# A/C Delete



## oldog97 (Feb 19, 2021)

Good Morning everybody, this is my first post here, beside my "introductory"
post, I've had a couple 68 goats & a new 72 goat 45 - 50 yrs ago, back in my teen years. I'm now in the market for a clean 68 -69 goat (hardtop) & see that alot of them have a/c, (which I don't need or want,) I want a clean, un-cluttered, easy to access engine compartment. With that being said, what is the "proper" way to remove everything & still have functioning heat & defrost? I don't want to only remove the pump/compressor & hoses, I also want to get rid of that big nasty box attached to the firewall, that I'm assumming houses the evaporator? I appreciate any help/pointers you guys can send my way. Also, if you know of anybody selling a clean 68 - 69, please let me know.
Thank You & Stay Safe out there!


----------



## PontiacJim (Dec 29, 2012)

oldog97 said:


> Good Morning everybody, this is my first post here, beside my "introductory"
> post, I've had a couple 68 goats & a new 72 goat 45 - 50 yrs ago, back in my teen years. I'm now in the market for a clean 68 -69 goat (hardtop) & see that alot of them have a/c, (which I don't need or want,) I want a clean, un-cluttered, easy to access engine compartment. With that being said, what is the "proper" way to remove everything & still have functioning heat & defrost? I don't want to only remove the pump/compressor & hoses, I also want to get rid of that big nasty box attached to the firewall, that I'm assumming houses the evaporator? I appreciate any help/pointers you guys can send my way. Also, if you know of anybody selling a clean 68 - 69, please let me know.
> Thank You & Stay Safe out there!


My guess would be that you will need all the parts from a non-AC car. First get a Service Manual for your car which should provide the differences between AC and non-AC.

Send a PM to BLACK69JUDGE as he may have the parts to do the swap.


----------



## Lemans guy (Oct 14, 2014)

Old dog,..I did this job on my 66 Lemans. First order an AC delete panel. OPGI or NPD or somebody will have some. You will need a box of those caulk like strips for sealing, really important. Not just any caulk will work easy.

I would recommend that you change the heater core at this time, since you will be way in there and you will see that you won’t want to do it again. The evaporator is behind the fender well in the 66 yours is likely similar and you have to remove the front inner fender well. Take off all the compressor and lines and even that big firewall box. Then remove the inner fender and the evaporator. There is one hidden bolt on the fender well you access from the wheel side as I recall. Read up on that and also on removing and installing new heater. Core. 

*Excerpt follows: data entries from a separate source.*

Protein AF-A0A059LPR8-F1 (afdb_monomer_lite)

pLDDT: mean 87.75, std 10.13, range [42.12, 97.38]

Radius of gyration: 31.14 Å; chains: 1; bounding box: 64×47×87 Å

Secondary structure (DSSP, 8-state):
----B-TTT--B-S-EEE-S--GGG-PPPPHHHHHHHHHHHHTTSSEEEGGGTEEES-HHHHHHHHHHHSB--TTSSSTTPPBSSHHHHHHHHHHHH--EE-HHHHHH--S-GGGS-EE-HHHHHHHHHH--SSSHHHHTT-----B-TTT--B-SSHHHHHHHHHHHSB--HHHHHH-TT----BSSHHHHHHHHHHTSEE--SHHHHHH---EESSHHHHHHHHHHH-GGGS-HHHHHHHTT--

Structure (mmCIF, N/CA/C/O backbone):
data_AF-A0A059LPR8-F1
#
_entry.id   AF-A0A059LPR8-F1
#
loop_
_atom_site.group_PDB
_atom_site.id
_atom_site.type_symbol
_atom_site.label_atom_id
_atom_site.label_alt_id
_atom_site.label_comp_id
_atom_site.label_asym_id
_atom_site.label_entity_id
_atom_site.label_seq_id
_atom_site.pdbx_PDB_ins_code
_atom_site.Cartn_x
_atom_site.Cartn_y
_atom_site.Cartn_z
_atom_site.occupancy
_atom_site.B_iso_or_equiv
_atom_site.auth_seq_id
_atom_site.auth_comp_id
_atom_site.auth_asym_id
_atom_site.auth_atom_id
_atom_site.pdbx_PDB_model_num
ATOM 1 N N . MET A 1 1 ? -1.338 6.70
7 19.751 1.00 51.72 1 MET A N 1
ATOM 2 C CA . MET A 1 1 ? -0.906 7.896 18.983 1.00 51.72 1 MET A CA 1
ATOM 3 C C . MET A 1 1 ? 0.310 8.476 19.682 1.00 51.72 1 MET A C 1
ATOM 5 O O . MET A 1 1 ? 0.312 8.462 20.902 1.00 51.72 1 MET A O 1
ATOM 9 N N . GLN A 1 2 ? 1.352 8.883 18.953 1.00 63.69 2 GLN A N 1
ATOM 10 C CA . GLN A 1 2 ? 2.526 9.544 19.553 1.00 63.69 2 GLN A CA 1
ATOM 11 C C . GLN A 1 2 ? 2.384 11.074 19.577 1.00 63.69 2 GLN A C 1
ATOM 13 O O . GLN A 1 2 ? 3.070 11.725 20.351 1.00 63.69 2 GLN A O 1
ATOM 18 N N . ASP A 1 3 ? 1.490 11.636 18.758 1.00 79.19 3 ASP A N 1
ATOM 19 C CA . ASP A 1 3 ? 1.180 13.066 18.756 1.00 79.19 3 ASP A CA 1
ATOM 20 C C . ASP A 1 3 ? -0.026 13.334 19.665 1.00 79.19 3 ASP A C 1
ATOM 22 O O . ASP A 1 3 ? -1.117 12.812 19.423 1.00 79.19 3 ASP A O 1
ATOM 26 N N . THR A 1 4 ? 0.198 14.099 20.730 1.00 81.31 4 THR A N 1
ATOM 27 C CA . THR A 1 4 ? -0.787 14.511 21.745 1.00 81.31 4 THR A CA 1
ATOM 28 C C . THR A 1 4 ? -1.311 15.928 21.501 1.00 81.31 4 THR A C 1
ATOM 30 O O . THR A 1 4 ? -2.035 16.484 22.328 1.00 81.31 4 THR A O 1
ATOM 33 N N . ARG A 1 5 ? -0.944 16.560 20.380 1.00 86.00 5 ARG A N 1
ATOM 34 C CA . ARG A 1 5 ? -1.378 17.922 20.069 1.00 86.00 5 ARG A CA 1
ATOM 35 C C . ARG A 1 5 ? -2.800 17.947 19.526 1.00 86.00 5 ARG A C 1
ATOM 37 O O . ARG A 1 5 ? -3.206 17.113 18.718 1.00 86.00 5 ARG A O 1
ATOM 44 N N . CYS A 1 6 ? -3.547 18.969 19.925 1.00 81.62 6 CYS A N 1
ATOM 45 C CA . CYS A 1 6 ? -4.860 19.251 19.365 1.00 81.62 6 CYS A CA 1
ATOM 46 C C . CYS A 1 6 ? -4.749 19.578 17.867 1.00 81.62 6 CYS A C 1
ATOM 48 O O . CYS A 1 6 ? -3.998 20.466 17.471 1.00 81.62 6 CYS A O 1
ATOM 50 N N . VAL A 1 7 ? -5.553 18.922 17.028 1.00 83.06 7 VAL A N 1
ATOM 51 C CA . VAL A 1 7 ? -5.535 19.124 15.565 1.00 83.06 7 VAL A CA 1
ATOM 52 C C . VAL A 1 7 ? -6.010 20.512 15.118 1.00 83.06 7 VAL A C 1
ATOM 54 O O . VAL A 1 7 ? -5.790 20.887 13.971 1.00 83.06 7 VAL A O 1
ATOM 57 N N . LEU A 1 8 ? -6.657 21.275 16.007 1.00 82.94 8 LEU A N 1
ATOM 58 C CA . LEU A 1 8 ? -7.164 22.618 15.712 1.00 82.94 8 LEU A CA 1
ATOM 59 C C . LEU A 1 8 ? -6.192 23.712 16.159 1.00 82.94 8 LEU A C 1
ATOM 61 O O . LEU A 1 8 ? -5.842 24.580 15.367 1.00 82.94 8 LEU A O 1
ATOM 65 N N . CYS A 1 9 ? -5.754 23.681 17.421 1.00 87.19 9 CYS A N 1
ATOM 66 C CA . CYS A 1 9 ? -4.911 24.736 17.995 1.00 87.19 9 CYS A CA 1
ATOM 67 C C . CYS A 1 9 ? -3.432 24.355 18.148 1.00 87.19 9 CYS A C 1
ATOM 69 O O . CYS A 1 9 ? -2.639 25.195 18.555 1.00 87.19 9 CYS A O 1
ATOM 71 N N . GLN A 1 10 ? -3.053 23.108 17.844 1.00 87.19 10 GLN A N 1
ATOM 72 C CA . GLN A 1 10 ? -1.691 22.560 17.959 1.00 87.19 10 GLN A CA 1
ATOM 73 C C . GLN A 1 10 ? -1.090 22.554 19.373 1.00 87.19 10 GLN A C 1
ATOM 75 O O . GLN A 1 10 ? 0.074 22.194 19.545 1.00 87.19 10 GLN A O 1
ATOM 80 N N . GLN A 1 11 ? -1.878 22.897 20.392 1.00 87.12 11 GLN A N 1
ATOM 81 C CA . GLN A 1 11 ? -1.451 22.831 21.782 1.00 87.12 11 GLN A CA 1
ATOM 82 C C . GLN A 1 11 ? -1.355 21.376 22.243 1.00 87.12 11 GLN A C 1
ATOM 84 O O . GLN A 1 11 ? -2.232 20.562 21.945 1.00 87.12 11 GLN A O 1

Then reverse it and seal it up, you do have to paint the AC delete panel black before install as it is white molded plastic stuff. But looks fine once installed and really gives you plenty of room inside the engine compartment.

Heater still works great. One added tip when you put on your new heater hoses, put a bypass cutoff in the line. Because on all these cars 24/7 the heater core has hot anti-freeze going thru it. If you put on the bypass, then in the spring you just shut off the heater core.

Now when you turn on your dash controls the blowing air is ambient and really makes things a lot better. Keep all of you under dash ac ducting as it still works really great and blows air thru all the vents when driving...and much cooler inside when heater core is not constantly hot....just turn it back on in the fall!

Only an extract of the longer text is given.